The United States Postal Service (USPS) has told federal regulators that its newest secure time/date technology can create an electronic postmark to verify that a fund trade came in before the 4 p.m. cutoff and can also detect efforts to tamper with the time reading, the Boston Globe reported.
The issue is at the heart of the continuing federal/state probe into abusive trading practices that has focused on market timing and late trading allegations. Pending “hard close” regulations would require that all share trades be submitted to fund companies or their trade-clearing agent by 4 p.m. – a notion that has drawn storms of industry protests that such a move would effectively disenfranchise large blocks of investors (See SEC Rethinking Hard Close Proposal ).

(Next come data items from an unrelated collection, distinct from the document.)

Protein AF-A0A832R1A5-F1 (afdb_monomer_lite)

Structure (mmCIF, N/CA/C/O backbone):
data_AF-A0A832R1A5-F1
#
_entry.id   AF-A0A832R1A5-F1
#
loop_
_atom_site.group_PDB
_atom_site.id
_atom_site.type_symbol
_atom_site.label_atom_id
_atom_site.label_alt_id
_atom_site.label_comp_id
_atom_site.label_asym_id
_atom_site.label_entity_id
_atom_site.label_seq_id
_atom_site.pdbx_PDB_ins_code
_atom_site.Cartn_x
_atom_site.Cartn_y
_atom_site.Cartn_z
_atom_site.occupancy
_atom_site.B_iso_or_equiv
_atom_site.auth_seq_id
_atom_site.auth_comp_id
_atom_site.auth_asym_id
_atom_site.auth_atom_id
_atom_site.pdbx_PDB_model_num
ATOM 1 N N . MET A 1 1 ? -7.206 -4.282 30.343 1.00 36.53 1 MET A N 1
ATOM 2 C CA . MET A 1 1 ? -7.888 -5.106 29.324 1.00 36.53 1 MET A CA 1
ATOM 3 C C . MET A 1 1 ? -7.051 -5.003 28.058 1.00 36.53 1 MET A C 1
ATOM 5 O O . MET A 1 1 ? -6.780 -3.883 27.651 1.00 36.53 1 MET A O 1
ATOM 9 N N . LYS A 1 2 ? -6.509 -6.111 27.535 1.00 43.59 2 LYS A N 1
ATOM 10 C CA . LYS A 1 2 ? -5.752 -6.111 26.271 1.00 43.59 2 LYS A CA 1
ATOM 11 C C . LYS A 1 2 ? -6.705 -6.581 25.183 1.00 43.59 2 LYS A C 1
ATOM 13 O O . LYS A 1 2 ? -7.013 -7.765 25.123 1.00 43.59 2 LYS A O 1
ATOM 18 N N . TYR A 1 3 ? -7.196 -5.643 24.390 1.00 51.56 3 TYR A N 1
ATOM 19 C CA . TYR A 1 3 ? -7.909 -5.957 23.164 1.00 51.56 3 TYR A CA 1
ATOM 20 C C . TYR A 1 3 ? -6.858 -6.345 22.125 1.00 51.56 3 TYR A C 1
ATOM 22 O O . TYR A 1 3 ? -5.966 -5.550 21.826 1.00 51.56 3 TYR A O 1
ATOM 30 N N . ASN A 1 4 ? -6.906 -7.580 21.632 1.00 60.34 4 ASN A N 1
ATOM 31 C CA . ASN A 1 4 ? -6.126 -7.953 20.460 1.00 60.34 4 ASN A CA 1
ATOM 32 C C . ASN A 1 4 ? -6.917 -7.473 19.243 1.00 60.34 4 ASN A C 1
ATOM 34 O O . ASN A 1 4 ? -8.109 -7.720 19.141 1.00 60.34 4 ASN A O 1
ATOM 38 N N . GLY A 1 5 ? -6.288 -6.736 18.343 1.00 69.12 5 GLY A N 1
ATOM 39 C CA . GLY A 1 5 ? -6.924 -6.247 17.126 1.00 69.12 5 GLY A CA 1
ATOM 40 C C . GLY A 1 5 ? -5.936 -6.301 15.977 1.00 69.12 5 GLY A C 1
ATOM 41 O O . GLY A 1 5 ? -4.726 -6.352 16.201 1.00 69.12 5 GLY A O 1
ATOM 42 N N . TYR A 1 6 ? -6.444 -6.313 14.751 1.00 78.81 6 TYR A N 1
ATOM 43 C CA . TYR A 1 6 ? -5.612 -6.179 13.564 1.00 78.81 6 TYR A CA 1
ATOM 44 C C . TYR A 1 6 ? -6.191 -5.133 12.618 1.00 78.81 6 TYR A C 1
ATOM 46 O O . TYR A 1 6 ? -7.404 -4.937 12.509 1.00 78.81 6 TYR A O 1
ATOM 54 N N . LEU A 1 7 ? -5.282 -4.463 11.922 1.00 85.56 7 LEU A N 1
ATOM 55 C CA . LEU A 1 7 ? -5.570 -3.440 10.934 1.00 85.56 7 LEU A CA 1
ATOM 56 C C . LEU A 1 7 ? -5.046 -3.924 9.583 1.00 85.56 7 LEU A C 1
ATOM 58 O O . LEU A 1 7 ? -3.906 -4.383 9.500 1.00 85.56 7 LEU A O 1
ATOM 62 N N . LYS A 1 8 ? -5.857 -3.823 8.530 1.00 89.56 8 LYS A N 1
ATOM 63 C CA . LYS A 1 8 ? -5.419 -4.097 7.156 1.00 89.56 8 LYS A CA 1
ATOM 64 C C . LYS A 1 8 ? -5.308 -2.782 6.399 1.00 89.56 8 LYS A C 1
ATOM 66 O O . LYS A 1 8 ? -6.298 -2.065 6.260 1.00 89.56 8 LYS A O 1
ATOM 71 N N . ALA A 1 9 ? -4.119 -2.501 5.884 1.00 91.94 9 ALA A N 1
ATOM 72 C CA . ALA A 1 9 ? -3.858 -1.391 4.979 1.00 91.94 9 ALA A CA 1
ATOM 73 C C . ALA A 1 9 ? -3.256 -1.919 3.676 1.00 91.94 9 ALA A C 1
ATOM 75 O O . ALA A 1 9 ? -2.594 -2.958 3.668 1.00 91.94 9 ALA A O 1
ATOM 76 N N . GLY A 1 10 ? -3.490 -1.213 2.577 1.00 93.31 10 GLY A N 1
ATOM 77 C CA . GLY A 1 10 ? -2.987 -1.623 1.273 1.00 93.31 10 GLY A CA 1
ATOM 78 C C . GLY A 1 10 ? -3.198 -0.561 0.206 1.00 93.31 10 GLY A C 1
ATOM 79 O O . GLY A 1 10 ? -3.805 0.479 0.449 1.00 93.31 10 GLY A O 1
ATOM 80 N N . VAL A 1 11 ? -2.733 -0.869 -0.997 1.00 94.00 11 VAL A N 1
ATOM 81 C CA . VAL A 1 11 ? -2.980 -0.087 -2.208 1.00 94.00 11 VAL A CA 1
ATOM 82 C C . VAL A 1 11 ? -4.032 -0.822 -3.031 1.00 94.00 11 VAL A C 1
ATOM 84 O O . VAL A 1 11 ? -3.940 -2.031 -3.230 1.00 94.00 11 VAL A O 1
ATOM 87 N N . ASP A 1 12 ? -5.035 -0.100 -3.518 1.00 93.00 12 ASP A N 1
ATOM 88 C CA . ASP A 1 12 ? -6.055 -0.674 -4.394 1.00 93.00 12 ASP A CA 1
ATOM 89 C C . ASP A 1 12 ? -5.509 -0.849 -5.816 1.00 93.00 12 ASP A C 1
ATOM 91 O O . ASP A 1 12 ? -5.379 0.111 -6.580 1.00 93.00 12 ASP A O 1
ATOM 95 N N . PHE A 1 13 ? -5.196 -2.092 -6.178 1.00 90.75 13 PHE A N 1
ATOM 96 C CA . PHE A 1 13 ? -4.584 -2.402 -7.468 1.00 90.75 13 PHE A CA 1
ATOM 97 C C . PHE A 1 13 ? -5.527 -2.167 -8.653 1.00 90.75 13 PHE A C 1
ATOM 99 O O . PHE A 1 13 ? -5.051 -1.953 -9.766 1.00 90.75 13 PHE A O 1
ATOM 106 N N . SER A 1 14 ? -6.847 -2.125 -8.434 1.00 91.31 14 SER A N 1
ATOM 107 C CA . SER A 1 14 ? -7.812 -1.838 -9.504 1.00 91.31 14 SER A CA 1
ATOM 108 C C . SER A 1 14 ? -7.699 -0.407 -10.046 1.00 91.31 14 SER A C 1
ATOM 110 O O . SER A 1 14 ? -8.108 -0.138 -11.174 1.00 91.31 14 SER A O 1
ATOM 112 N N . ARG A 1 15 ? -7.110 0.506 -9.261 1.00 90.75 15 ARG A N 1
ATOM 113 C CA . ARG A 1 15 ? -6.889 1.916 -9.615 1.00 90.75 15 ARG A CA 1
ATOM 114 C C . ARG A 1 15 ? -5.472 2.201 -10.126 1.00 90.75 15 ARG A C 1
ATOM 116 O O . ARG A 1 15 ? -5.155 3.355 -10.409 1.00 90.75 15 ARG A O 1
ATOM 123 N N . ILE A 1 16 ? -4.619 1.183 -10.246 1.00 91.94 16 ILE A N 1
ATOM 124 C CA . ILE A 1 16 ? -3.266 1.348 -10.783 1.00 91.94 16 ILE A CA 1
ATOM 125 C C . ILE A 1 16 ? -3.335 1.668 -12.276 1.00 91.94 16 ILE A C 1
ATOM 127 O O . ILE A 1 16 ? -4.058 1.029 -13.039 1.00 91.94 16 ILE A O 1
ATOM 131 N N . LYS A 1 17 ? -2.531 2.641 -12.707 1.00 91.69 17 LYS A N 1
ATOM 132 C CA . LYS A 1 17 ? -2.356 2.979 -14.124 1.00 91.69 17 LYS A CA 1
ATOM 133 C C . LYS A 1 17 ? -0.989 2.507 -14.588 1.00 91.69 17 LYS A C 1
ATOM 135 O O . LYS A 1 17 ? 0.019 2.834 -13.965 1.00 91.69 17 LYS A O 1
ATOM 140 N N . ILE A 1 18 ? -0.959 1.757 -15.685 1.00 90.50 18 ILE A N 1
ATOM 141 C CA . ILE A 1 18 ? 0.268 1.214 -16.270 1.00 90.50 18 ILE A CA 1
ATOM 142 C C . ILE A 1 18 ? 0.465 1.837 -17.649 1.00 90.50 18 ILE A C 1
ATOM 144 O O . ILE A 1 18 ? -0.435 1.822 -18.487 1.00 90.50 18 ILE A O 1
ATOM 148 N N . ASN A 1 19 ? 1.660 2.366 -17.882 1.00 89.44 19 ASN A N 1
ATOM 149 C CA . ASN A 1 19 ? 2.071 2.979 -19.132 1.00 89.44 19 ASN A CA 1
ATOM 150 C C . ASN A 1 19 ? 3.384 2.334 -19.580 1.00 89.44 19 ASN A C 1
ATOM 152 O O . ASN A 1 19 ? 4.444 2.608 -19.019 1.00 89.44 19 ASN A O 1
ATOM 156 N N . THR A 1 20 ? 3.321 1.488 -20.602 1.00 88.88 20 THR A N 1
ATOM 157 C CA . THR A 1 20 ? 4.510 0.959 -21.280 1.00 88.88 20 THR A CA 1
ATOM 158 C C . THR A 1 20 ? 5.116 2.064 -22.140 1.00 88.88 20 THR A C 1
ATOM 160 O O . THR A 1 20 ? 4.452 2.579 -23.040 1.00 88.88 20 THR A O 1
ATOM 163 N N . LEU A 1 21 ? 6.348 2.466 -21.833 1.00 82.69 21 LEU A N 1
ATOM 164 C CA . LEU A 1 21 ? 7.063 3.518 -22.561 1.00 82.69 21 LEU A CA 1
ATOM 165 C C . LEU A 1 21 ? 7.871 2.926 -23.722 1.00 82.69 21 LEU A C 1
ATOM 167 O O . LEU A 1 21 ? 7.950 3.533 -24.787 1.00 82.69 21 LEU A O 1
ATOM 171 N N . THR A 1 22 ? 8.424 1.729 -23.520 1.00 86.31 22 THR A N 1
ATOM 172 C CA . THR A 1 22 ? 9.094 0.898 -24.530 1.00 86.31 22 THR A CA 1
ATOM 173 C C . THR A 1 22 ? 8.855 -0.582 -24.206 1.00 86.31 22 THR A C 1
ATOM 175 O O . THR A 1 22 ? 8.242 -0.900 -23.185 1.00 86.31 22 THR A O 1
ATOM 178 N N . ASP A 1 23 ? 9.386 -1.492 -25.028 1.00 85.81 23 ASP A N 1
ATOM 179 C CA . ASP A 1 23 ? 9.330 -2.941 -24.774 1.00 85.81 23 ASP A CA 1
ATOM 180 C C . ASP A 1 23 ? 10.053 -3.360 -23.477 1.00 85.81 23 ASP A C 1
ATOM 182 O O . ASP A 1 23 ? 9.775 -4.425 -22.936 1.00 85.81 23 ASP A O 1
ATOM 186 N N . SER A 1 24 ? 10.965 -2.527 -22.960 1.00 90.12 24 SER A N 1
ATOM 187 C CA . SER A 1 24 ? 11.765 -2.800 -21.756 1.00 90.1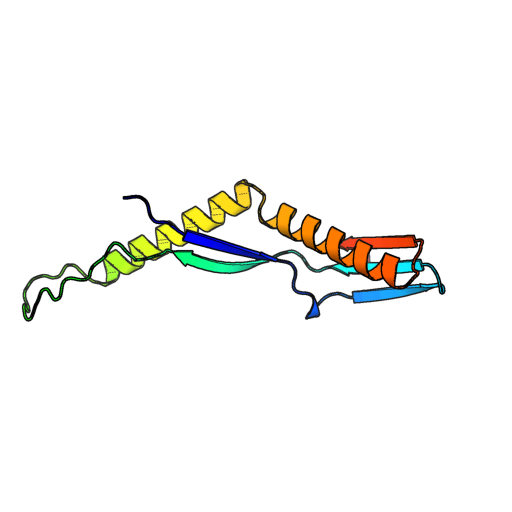2 24 SER A CA 1
ATOM 188 C C . SER A 1 24 ? 11.521 -1.819 -20.605 1.00 90.12 24 SER A C 1
ATOM 190 O O . SER A 1 24 ? 12.080 -2.009 -19.521 1.00 90.12 24 SER A O 1
ATOM 192 N N . MET A 1 25 ? 10.710 -0.775 -20.820 1.00 92.50 25 MET A N 1
ATOM 193 C CA . MET A 1 25 ? 10.469 0.304 -19.859 1.00 92.50 25 MET A CA 1
ATOM 194 C C . MET A 1 25 ? 8.981 0.477 -19.561 1.00 92.50 25 MET A C 1
ATOM 196 O O . MET A 1 25 ? 8.161 0.688 -20.460 1.00 92.50 25 MET A O 1
ATOM 200 N N . VAL A 1 26 ? 8.644 0.495 -18.273 1.00 93.88 26 VAL A N 1
ATOM 201 C CA . VAL A 1 26 ? 7.271 0.651 -17.791 1.00 93.88 26 VAL A CA 1
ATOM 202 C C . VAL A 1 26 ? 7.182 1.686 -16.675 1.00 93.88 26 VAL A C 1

In its proposal to federal regulators, USPS officials have pointed out that allowing it to time stamp fund trades has the power of federal law behind it, since it is a crime to tamper with documents in its system. “We’re a disinterested third party,” Chuck Chamberlain, who runs the electronic postmark project for the USPS, told the Globe. “There’s nobody to bribe in this system. No single person has access to the system whereby they could manufacture a transaction or alter one without being detected.”
Based on Atomic Clock
Like many electronic time-stamping programs, the Postal Service time clock is based on the atomic clock maintained by the US government, which eliminates the opportunity for corrupt insiders at financial firms to manipulate the time on internal computer systems to make it look like a late trade was executed before 4 p.m.
Once the program is installed, users activate the postmarking program by clicking the blue icon of the Postal Service eagle mascot. The Postal Service’s software imprints digital signatures and electronic postmarks, which look much like current paper postmarks, on documents prepared in Microsoft Word. The postmark also seals the document by creating a unique coded record of the specific contents of each individual document using computer algorithms. Proponents have compared this “hash code,” as it’s called, to an electronic fingerprint or DNA code in which, just as in biology, no two are alike and each represents a unique set of facts in the documents.
The Postal Service stores the hash code in its secure data centers. Recipients of the document – in this case mutual fund companies receiving a trade – would then use the postmarking software to verify with USPS technology partner AuthentiDate that the contents match the hash code.
“If anyone tried to change the document, it would compute a different hash code, and later, when you did an audit or check, it would not match the original code, and that would indicate it was changed or tampered with,” said Michael Wolf, chief technology officer of AuthentiDate, a New York City firm.
The NSCC Proposal
At the other end of the spectrum from the Postal Service proposal is a solution being pushed by Fidelity Investments and other mutual fund players that would use simpler time-stamping technology and procedures, which they say would end the trading abuses at less cost.
Fidelity and other firms are backing a simpler technical solution that would require all mutual fund orders to be routed by 4 p.m. to a single trade-processing operation, the National Securities Clearing Corp., (NSCC), which already handles much of the trades made in the industry each day. The NSCC would certify each trade with commonly available time-stamping technology linked to the government’s atomic clock, notify mutual fund companies of that day’s transactions, and keep a record of the trade.
Proponents of this approach say that once the trade is in the hands of NSCC, an independent company regulated by the SEC, it can’t be tampered with by an unscrupulous trader. NSCC said it would cost $5 million to beef up its computer systems to accommodate increased trading activity. It currently charges 17.5 cents to process a transaction, while the Postal Service would charge 10 to 80 cents to postmark each mutual fund transaction. The SEC said there were 166 million mutual fund trades in 2002.